The activity doesn’t have to be double. That was a mistake, which I’ve now corrected to a a number (integer) form. I do want to predict an outcome of a binary model.

@mlauber71 let me know what you think

@fath1 first I think you will have to sort out the thing with your test and training data. This seems strange.

When you just use the training data and split them and train a model you get quite decent values with GBM models. Since this data is unbalanced you might opt for AUCPR as the deciding metric if you want to focus on the top group of Active=1.

You will have to think about what precision you want to accept and where to put the threshold - this very much depends on what happens to the wrongly classified cases. In this example: what would it mean if the 23 cases which are considered by the model to be 1 are in fact 0 and you would have acted upon the decision.

Then you might want to take a look at the data itself.

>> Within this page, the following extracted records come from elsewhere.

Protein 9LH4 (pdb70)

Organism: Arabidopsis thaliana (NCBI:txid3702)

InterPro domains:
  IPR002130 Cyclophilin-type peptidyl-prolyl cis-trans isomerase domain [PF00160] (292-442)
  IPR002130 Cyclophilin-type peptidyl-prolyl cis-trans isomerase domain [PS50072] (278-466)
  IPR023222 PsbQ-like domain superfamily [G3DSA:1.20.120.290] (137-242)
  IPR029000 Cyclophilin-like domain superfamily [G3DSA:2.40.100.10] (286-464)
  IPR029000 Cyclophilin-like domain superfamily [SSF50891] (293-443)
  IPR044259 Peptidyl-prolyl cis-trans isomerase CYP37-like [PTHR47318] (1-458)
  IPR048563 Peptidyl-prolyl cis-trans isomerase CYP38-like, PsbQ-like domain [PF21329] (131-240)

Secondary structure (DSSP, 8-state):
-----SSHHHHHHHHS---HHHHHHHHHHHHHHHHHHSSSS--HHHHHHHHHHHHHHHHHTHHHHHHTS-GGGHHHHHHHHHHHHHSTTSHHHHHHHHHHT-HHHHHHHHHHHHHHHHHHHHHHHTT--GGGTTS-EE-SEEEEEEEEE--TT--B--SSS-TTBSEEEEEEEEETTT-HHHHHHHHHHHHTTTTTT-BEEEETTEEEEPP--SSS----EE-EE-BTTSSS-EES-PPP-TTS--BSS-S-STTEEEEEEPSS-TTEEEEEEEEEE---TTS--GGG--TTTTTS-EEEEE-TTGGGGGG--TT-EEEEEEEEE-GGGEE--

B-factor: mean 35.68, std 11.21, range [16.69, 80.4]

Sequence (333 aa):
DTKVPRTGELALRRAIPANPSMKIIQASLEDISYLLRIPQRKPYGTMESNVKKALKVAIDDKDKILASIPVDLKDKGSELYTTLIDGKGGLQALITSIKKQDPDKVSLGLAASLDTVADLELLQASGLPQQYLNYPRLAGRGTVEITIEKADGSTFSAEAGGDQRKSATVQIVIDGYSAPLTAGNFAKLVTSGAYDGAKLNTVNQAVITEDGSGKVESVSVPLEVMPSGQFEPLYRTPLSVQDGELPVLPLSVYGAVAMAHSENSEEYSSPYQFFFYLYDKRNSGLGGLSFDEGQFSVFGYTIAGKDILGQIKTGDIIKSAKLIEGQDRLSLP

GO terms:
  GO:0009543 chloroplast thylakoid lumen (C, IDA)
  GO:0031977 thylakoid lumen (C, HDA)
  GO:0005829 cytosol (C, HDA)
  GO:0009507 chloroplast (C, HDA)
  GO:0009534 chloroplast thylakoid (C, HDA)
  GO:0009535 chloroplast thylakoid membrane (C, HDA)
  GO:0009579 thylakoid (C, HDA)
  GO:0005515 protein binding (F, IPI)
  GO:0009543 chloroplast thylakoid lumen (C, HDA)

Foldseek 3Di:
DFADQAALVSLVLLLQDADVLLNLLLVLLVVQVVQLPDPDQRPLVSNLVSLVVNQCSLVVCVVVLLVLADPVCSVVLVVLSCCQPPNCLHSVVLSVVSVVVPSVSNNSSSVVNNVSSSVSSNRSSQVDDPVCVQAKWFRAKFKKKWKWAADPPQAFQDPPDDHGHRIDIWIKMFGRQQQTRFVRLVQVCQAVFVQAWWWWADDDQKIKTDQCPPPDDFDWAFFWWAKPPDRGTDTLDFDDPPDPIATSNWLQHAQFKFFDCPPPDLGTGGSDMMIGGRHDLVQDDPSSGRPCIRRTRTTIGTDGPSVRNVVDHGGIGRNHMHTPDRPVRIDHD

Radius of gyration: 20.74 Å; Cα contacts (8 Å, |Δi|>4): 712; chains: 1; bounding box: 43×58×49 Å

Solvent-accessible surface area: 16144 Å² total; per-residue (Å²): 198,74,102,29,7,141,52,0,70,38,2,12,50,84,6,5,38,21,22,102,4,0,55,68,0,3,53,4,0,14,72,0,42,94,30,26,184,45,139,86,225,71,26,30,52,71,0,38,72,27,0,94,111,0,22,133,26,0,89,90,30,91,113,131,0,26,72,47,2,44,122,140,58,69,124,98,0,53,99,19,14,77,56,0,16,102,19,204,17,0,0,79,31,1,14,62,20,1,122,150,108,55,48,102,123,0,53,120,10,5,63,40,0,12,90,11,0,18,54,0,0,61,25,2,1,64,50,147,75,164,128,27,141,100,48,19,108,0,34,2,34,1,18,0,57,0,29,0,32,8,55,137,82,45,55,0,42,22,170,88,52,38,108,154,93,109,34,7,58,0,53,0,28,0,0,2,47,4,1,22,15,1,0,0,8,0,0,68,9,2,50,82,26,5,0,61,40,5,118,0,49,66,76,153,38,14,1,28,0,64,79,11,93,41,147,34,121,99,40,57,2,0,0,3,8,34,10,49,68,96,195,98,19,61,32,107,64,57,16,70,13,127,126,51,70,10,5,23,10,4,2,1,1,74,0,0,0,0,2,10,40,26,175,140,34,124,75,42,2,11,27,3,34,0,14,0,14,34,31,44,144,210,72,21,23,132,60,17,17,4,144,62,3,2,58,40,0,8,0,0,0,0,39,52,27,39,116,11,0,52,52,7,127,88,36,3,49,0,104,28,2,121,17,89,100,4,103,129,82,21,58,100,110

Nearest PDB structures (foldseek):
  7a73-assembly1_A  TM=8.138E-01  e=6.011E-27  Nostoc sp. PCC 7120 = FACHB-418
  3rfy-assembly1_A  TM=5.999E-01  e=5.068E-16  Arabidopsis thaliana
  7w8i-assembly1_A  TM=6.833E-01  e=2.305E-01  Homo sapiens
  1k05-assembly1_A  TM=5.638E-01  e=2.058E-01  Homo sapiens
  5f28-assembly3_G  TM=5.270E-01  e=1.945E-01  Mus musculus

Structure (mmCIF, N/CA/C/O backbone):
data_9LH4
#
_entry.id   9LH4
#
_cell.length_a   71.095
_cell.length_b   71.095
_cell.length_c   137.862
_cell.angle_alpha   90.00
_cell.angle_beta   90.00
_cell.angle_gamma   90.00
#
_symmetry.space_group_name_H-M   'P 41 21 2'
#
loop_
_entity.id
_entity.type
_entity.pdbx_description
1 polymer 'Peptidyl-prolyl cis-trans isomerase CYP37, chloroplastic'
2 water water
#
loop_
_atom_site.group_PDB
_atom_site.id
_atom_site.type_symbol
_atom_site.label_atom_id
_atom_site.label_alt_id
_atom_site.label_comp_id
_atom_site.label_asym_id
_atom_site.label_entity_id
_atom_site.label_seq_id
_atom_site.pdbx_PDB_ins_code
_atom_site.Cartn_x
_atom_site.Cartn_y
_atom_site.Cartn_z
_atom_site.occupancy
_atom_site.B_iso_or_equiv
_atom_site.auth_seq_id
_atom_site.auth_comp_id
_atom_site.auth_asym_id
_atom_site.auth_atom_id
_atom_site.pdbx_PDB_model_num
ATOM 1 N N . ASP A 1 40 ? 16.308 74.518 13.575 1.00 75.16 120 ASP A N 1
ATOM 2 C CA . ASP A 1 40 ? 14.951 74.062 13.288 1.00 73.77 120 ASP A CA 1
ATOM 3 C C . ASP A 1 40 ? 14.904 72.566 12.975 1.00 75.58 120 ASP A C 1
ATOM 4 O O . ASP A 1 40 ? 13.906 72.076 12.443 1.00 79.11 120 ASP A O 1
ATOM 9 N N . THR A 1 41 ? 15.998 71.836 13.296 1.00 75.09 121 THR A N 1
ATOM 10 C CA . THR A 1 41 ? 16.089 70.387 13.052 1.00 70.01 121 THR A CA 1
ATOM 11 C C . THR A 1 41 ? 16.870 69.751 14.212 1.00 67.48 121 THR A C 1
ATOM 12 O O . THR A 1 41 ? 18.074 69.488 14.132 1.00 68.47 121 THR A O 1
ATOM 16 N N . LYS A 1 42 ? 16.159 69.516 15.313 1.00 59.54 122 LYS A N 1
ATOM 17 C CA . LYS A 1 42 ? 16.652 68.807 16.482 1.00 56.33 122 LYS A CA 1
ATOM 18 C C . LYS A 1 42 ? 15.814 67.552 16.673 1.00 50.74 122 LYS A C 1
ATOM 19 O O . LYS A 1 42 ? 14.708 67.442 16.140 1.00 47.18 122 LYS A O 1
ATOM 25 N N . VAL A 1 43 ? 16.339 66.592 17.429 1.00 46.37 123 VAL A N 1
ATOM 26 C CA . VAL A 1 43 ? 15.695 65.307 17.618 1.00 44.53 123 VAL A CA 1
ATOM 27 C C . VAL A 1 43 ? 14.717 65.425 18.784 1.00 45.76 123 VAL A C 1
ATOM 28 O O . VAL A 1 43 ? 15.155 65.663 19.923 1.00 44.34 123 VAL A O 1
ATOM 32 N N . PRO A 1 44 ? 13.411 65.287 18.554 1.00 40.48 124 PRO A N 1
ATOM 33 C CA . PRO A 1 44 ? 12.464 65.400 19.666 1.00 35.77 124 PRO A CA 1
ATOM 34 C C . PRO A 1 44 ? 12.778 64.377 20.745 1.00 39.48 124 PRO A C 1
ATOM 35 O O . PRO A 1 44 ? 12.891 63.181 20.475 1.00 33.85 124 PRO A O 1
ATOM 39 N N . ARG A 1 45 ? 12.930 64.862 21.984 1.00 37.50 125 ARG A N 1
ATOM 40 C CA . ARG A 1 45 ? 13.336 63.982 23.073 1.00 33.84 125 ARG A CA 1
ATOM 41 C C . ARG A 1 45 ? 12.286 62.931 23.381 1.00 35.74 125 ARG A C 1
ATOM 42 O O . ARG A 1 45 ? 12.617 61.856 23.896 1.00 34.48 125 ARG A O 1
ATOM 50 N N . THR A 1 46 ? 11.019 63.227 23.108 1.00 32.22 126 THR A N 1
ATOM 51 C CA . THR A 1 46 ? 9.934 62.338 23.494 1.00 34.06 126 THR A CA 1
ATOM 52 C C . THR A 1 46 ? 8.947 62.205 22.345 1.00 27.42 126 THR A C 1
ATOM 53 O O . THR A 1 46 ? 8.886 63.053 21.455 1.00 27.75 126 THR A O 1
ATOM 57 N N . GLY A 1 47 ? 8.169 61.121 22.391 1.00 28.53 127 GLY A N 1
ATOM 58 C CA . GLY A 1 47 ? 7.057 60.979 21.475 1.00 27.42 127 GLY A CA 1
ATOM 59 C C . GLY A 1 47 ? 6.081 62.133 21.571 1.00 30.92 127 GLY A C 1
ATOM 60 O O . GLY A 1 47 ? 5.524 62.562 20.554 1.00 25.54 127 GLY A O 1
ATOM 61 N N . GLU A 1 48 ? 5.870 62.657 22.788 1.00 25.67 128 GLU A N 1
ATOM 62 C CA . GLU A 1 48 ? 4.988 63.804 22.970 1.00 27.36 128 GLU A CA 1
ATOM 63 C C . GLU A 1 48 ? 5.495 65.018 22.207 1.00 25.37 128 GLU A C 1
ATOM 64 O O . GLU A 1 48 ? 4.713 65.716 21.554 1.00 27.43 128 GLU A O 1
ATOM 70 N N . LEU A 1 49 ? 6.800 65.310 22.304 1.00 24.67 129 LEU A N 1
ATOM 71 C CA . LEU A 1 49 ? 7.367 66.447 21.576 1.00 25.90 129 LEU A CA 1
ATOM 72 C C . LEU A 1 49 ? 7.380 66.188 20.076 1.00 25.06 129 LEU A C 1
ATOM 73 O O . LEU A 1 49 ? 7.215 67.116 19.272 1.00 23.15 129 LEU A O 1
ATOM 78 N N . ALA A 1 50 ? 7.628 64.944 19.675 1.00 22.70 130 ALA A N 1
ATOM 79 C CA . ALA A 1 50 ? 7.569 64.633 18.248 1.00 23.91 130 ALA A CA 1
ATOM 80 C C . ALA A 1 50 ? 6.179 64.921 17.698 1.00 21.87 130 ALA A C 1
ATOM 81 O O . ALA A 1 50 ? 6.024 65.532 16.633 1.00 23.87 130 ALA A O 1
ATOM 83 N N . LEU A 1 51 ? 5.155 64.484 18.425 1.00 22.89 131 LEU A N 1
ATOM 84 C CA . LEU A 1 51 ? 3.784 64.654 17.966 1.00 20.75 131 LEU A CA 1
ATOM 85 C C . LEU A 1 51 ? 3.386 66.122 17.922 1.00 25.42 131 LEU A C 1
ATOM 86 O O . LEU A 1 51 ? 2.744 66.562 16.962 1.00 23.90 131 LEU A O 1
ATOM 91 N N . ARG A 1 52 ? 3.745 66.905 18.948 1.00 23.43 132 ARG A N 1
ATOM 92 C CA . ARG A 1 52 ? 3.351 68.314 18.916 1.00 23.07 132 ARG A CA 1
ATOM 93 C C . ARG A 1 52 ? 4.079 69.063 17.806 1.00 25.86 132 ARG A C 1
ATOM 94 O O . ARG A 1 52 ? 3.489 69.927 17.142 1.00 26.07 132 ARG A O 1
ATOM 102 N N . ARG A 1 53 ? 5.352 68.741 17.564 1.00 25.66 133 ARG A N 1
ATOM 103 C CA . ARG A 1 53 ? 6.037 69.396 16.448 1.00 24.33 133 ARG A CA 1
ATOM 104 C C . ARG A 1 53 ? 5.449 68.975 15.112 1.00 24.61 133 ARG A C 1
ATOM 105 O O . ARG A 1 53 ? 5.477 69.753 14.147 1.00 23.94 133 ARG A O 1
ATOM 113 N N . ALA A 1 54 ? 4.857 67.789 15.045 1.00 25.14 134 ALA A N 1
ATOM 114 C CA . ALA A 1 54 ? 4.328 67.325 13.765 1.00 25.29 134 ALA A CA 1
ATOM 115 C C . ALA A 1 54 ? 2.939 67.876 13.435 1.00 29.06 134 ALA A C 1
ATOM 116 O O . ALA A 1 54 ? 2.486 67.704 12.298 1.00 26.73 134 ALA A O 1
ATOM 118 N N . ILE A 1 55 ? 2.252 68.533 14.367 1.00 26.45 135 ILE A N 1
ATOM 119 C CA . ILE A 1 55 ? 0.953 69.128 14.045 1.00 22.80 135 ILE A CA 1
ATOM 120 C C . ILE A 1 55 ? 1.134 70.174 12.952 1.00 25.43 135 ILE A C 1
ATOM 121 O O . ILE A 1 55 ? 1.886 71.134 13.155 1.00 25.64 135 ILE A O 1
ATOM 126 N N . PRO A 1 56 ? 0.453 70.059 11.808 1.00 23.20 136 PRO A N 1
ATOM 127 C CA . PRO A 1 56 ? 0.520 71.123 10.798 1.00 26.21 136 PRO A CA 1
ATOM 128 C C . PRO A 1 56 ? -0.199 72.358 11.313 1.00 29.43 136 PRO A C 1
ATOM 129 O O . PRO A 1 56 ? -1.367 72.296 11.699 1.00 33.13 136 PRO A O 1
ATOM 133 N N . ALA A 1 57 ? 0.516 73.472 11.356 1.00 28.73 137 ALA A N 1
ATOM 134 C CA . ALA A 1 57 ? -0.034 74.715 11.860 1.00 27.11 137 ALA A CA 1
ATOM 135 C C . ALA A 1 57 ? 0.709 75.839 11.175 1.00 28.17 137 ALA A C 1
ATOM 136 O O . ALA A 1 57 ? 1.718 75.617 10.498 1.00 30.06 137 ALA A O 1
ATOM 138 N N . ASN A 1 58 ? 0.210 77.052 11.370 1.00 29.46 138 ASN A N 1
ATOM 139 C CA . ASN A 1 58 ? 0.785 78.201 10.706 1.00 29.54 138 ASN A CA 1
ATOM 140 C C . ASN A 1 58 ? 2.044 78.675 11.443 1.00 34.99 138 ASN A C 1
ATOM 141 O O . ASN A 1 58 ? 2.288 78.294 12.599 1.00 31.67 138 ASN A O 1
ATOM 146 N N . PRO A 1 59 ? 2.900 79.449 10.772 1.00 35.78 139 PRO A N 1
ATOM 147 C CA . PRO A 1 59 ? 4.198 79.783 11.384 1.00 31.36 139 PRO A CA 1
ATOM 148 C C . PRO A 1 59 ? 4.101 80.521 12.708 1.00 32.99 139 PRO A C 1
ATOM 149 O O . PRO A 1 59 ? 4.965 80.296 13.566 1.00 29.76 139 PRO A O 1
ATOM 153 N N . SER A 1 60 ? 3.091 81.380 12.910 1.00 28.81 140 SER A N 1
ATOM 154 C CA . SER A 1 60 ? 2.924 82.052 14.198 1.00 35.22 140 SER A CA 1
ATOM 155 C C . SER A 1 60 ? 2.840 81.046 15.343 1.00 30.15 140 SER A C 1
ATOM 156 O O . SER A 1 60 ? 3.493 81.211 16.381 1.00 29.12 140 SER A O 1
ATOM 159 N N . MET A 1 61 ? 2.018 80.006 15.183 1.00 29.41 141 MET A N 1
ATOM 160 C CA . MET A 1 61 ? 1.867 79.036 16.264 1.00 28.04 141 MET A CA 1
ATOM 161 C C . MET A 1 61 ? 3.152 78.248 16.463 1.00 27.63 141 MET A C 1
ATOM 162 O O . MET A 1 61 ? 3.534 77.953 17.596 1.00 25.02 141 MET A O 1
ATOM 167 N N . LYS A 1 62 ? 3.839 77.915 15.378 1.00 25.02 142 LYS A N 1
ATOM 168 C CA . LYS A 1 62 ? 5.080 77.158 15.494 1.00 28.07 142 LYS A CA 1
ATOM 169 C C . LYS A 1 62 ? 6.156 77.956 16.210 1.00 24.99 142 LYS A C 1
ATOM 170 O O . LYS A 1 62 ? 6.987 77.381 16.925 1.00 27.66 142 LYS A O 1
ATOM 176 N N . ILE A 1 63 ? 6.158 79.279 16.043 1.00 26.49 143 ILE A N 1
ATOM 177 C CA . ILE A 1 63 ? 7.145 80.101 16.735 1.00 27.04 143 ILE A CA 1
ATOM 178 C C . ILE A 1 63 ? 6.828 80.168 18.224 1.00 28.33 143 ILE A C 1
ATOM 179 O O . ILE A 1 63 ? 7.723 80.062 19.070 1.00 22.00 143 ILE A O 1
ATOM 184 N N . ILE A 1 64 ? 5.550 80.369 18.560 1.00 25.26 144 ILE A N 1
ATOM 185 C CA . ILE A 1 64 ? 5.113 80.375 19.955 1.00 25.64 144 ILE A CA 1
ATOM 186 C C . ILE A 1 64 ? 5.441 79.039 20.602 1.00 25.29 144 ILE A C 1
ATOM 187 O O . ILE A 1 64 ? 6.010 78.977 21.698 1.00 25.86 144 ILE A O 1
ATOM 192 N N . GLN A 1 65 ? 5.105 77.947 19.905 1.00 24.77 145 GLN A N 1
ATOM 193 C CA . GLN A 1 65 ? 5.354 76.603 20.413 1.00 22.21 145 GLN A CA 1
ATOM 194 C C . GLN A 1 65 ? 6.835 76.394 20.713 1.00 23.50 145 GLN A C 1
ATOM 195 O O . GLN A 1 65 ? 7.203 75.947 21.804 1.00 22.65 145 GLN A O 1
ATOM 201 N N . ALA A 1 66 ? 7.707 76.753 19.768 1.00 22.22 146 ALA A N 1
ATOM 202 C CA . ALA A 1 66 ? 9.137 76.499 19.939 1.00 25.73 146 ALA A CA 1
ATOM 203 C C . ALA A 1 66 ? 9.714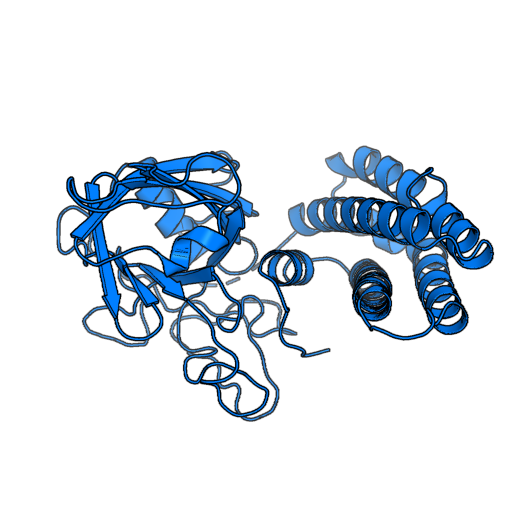 77.337 21.065 1.00 26.71 146 ALA A C 1
ATOM 204 O O . ALA A 1 66 ? 10.633 76.899 21.767 1.00 27.47 146 ALA A O 1
ATOM 206 N N . SER A 1 67 ? 9.206 78.557 21.233 1.00 25.45 147 SER A N 1
ATOM 207 C CA . SER A 1 67 ? 9.643 79.390 22.345 1.00 28.34 147 SER A CA 1
ATOM 208 C C . SER A 1 67 ? 9.318 78.728 23.672 1.00 26.71 147 SER A C 1
ATOM 209 O O . SER A 1 67 ? 10.145 78.723 24.588 1.00 30.58 147 SER A O 1
ATOM 212 N N . LEU A 1 68 ? 8.112 78.172 23.799 1.00 24.90 148 LEU A N 1
ATOM 213 C CA . LEU A 1 68 ? 7.712 77.557 25.063 1.00 24.32 148 LEU A CA 1
ATOM 214 C C . LEU A 1 68 ? 8.445 76.242 25.286 1.00 26.77 148 LEU A C 1
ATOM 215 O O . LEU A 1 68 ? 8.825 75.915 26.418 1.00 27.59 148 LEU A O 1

I have no idea about the (business/scientific) domain of the case. With a quick GBM model 3 “Bits” take a significant amount of ‘explaining’ power. You might want to check with experts if this does make any sense. “Bit 9” is very prominent.

Since you have some 150+ variables you might think about some data engineering and data preparation. Maybe bring the number down to half of them. I have written an article about how to do that in an automatic way with the help of vtreat, but there are other techniques of dimension reduction (thread 1, thread 2).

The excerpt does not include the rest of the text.